I guess I’m saying identity is the changing nature of the place in which you put yourself, or find yourself in the world. You and your surroundings are separate and yet inseparable. Different parts of the same connected scheme. A big flowing interconnected entity. And that’s not even getting spiritual.

Mental Health: the extent to which you are publicly viewed as being normal or sane. Mass and community reactions to your behaviours and tendencies. Basically responses to your identity that my go on to form part of your identity.

Your own sense of emotional composition, stability, your ability to express or restrain yourself. The feelings that force themselves into your perception, the thoughts that repeat in your head. The sounds, smells, sights, textures you encounter through your own particular means to engage with them. It’s everything your mind does in response to what you physically, biologically, chemically encounter. And it’s the way you reason through all that, or don’t.

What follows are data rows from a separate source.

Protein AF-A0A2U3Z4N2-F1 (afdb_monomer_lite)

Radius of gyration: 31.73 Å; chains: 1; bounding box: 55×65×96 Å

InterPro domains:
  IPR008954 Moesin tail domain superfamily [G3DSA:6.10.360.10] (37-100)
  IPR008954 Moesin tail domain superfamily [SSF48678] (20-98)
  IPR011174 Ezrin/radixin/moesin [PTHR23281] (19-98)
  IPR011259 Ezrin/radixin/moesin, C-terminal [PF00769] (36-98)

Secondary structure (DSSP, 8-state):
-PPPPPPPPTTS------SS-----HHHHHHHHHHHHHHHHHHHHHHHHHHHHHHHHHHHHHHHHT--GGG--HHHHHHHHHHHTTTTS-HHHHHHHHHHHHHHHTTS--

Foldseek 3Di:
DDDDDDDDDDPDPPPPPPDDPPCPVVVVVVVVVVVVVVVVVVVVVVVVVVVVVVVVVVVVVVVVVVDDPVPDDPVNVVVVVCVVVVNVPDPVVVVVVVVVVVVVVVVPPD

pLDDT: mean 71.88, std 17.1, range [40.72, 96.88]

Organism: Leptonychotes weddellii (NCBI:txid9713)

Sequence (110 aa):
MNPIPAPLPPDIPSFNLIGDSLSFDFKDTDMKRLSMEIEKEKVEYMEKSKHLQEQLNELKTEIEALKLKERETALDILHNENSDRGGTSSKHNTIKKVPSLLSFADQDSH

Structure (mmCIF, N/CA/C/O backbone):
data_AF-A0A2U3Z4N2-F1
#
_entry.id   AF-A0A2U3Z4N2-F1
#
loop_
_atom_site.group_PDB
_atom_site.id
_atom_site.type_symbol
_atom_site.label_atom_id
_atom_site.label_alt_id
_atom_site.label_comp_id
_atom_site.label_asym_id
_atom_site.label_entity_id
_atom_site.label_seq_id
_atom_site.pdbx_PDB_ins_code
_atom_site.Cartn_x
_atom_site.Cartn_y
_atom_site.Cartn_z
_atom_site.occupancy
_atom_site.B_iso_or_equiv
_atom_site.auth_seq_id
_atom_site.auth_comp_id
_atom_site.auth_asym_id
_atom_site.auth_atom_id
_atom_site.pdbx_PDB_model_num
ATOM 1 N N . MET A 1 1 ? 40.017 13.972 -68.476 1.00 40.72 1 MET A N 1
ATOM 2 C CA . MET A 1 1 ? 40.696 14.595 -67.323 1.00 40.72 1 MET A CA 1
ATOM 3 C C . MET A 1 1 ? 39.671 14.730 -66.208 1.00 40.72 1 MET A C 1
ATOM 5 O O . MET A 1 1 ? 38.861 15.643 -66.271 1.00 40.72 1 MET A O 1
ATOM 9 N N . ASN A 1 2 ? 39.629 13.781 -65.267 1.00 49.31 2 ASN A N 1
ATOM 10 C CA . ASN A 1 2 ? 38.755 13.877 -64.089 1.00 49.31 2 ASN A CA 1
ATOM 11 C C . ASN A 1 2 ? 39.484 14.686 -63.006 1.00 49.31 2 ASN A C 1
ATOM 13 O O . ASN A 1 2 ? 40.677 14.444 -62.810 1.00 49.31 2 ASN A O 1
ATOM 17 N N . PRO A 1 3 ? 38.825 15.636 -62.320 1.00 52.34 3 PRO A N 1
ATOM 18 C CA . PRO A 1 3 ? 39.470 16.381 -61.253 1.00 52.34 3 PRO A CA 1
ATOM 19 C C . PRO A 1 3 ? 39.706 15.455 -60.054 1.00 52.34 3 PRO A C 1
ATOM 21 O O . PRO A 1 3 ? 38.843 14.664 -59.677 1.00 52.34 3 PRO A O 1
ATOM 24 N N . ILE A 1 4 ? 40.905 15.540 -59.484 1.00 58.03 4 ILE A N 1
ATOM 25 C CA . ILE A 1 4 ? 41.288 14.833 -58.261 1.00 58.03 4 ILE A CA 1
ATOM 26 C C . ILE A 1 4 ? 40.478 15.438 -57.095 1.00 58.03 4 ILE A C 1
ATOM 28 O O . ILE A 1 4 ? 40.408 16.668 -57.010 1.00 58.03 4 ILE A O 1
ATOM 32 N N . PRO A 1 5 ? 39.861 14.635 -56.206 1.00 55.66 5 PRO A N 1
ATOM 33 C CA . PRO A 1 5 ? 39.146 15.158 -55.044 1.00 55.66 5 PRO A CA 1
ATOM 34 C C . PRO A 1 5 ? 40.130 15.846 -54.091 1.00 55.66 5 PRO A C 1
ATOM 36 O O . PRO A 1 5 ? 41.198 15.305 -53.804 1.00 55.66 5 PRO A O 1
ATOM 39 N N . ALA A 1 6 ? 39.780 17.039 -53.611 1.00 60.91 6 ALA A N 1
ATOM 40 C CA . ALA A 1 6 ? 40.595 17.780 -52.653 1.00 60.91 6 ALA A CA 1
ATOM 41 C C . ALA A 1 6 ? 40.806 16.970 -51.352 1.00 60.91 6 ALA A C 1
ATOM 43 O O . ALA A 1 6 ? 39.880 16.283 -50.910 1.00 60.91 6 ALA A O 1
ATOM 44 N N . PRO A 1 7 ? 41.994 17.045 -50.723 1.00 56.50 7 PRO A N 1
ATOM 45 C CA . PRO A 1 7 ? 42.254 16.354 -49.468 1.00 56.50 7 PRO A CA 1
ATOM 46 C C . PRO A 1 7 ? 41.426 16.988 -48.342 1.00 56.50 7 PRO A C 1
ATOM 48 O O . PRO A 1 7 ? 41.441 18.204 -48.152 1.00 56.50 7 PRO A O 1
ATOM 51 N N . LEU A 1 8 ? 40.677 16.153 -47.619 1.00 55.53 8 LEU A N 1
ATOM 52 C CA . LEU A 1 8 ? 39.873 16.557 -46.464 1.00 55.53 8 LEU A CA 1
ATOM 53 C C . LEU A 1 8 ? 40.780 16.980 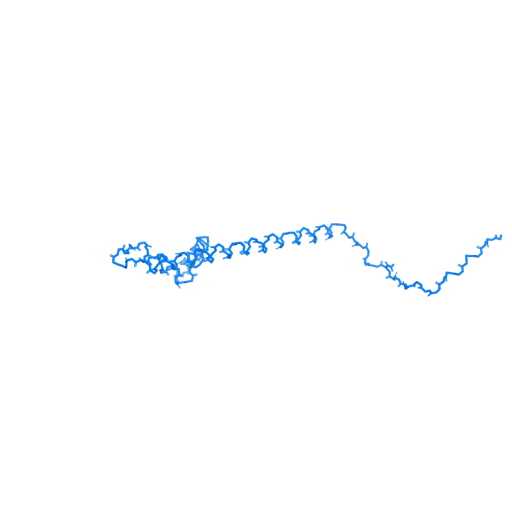-45.285 1.00 55.53 8 LEU A C 1
ATOM 55 O O . LEU A 1 8 ? 41.867 16.419 -45.129 1.00 55.53 8 LEU A O 1
ATOM 59 N N . PRO A 1 9 ? 40.358 17.959 -44.461 1.00 53.72 9 PRO A N 1
ATOM 60 C CA . PRO A 1 9 ? 41.156 18.492 -43.357 1.00 53.72 9 PRO A CA 1
ATOM 61 C C . PRO A 1 9 ? 41.350 17.464 -42.219 1.00 53.72 9 PRO A C 1
ATOM 63 O O . PRO A 1 9 ? 40.443 16.669 -41.964 1.00 53.72 9 PRO A O 1
ATOM 66 N N . PRO A 1 10 ? 42.497 17.483 -41.509 1.00 58.25 10 PRO A N 1
ATOM 67 C CA . PRO A 1 10 ? 42.900 16.406 -40.599 1.00 58.25 10 PRO A CA 1
ATOM 68 C C . PRO A 1 10 ? 42.279 16.409 -39.186 1.00 58.25 10 PRO A C 1
ATOM 70 O O . PRO A 1 10 ? 42.638 15.543 -38.396 1.00 58.25 10 PRO A O 1
ATOM 73 N N . ASP A 1 11 ? 41.319 17.282 -38.860 1.00 48.16 11 ASP A N 1
ATOM 74 C CA . ASP A 1 11 ? 40.882 17.470 -37.458 1.00 48.16 11 ASP A CA 1
ATOM 75 C C . ASP A 1 11 ? 39.435 17.044 -37.154 1.00 48.16 11 ASP A C 1
ATOM 77 O O . ASP A 1 11 ? 38.837 17.483 -36.170 1.00 48.16 11 ASP A O 1
ATOM 81 N N . ILE A 1 12 ? 38.848 16.156 -37.960 1.00 56.50 12 ILE A N 1
ATOM 82 C CA . ILE A 1 12 ? 37.605 15.484 -37.559 1.00 56.50 12 ILE A CA 1
ATOM 83 C C . ILE A 1 12 ? 38.009 14.271 -36.714 1.00 56.50 12 ILE A C 1
ATOM 85 O O . ILE A 1 12 ? 38.705 13.402 -37.243 1.00 56.50 12 ILE A O 1
ATOM 89 N N . PRO A 1 13 ? 37.601 14.158 -35.433 1.00 48.75 13 PRO A N 1
ATOM 90 C CA . PRO A 1 13 ? 37.794 12.918 -34.700 1.00 48.75 13 PRO A CA 1
ATOM 91 C C . PRO A 1 13 ? 37.072 11.827 -35.483 1.00 48.75 13 PRO A C 1
ATOM 93 O O . PRO A 1 13 ? 35.848 11.861 -35.615 1.00 48.75 13 PRO A O 1
ATOM 96 N N . SER A 1 14 ? 37.851 10.911 -36.059 1.00 46.88 14 SER A N 1
ATOM 97 C CA . SER A 1 14 ? 37.383 9.760 -36.818 1.00 46.88 14 SER A CA 1
ATOM 98 C C . SER A 1 14 ? 36.449 8.946 -35.936 1.00 46.88 14 SER A C 1
ATOM 100 O O . SER A 1 14 ? 36.869 8.069 -35.181 1.00 46.88 14 SER A O 1
ATOM 102 N N . PHE A 1 15 ? 35.163 9.268 -36.005 1.00 45.91 15 PHE A N 1
ATOM 103 C CA . PHE A 1 15 ? 34.094 8.453 -35.474 1.00 45.91 15 PHE A CA 1
ATOM 104 C C . PHE A 1 15 ? 34.074 7.215 -36.374 1.00 45.91 15 PHE A C 1
ATOM 106 O O . PHE A 1 15 ? 33.388 7.170 -37.394 1.00 45.91 15 PHE A O 1
ATOM 113 N N . ASN A 1 16 ? 34.925 6.238 -36.048 1.00 47.31 16 ASN A N 1
ATOM 114 C CA . ASN A 1 16 ? 34.920 4.898 -36.623 1.00 47.31 16 ASN A CA 1
ATOM 115 C C . ASN A 1 16 ? 33.623 4.197 -36.189 1.00 47.31 16 ASN A C 1
ATOM 117 O O . ASN A 1 16 ? 33.621 3.295 -35.360 1.00 47.31 16 ASN A O 1
ATOM 121 N N . LEU A 1 17 ? 32.505 4.667 -36.743 1.00 49.34 17 LEU A N 1
ATOM 122 C CA . LEU A 1 17 ? 31.167 4.087 -36.646 1.00 49.34 17 LEU A CA 1
ATOM 123 C C . LEU A 1 17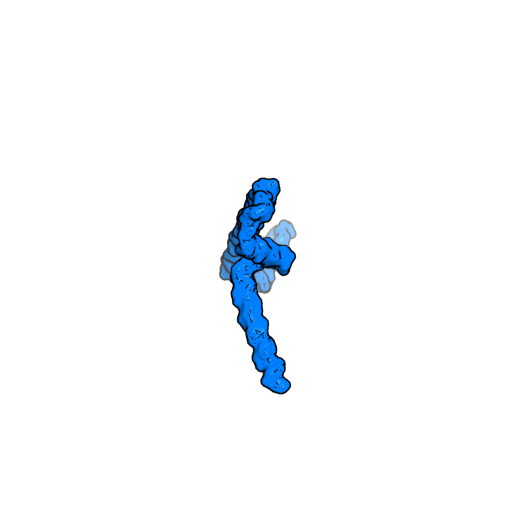 ? 30.839 3.203 -37.852 1.00 49.34 17 LEU A C 1
ATOM 125 O O . LEU A 1 17 ? 29.713 2.746 -38.007 1.00 49.34 17 LEU A O 1
ATOM 129 N N . ILE A 1 18 ? 31.817 2.975 -38.725 1.00 52.09 18 ILE A 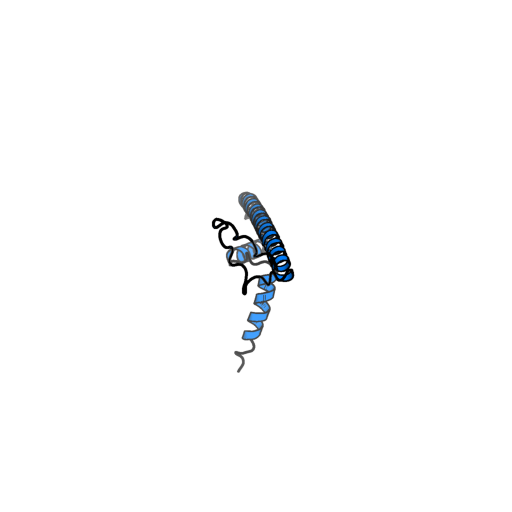N 1
ATOM 130 C CA . ILE A 1 18 ? 31.672 2.165 -39.925 1.00 52.09 18 ILE A CA 1
ATOM 131 C C . ILE A 1 18 ? 32.148 0.761 -39.556 1.00 52.09 18 ILE A C 1
ATOM 133 O O . ILE A 1 18 ? 33.345 0.537 -39.402 1.00 52.09 18 ILE A O 1
ATOM 137 N N . GLY A 1 19 ? 31.221 -0.170 -39.354 1.00 49.03 19 GLY A N 1
ATOM 138 C CA . GLY A 1 19 ? 31.585 -1.556 -39.080 1.00 49.03 19 GLY A CA 1
ATOM 139 C C . GLY A 1 19 ? 30.405 -2.401 -38.649 1.00 49.03 19 GLY A C 1
ATOM 140 O O . GLY A 1 19 ? 29.636 -2.818 -39.497 1.00 49.03 19 GLY A O 1
ATOM 141 N N . ASP A 1 20 ? 30.244 -2.614 -37.341 1.00 45.34 20 ASP A N 1
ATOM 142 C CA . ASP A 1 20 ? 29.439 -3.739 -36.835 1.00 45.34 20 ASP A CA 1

And, in a slightly different context, the biological integrity of your brain and sensory functions. Fewer people will have a substantially damaged brain, whereas all people have physically different brains, biologically, scientifically different brains and minds. That includes different sensory capacities, emotional tendencies. Difference on its own isn’t grounds for disability. Difference rejected by society will cause disability.

That’s one of the major misunderstandings about mental health. Depression and like disorders are built from experiences, encouraged by genetic predispositions. They aren’t mysterious imbalances of the humours (cheers Galen) they are built from profound trauma or joy or endless streams of emotional demands. And they can become accidentally entrenched in the way someone thinks about themselves in relation to the world, self-propagating, remaking beyond the point at which they’re at all healthy.

This is what I think anyway. I’m certainly no great source of knowledge on the matter. Just someone who thinks about stuff a lot. You decide whether any of this thinking helps you. And check out that bench in Loughton if you can, the view really is special. The Gardeners’ is fine too.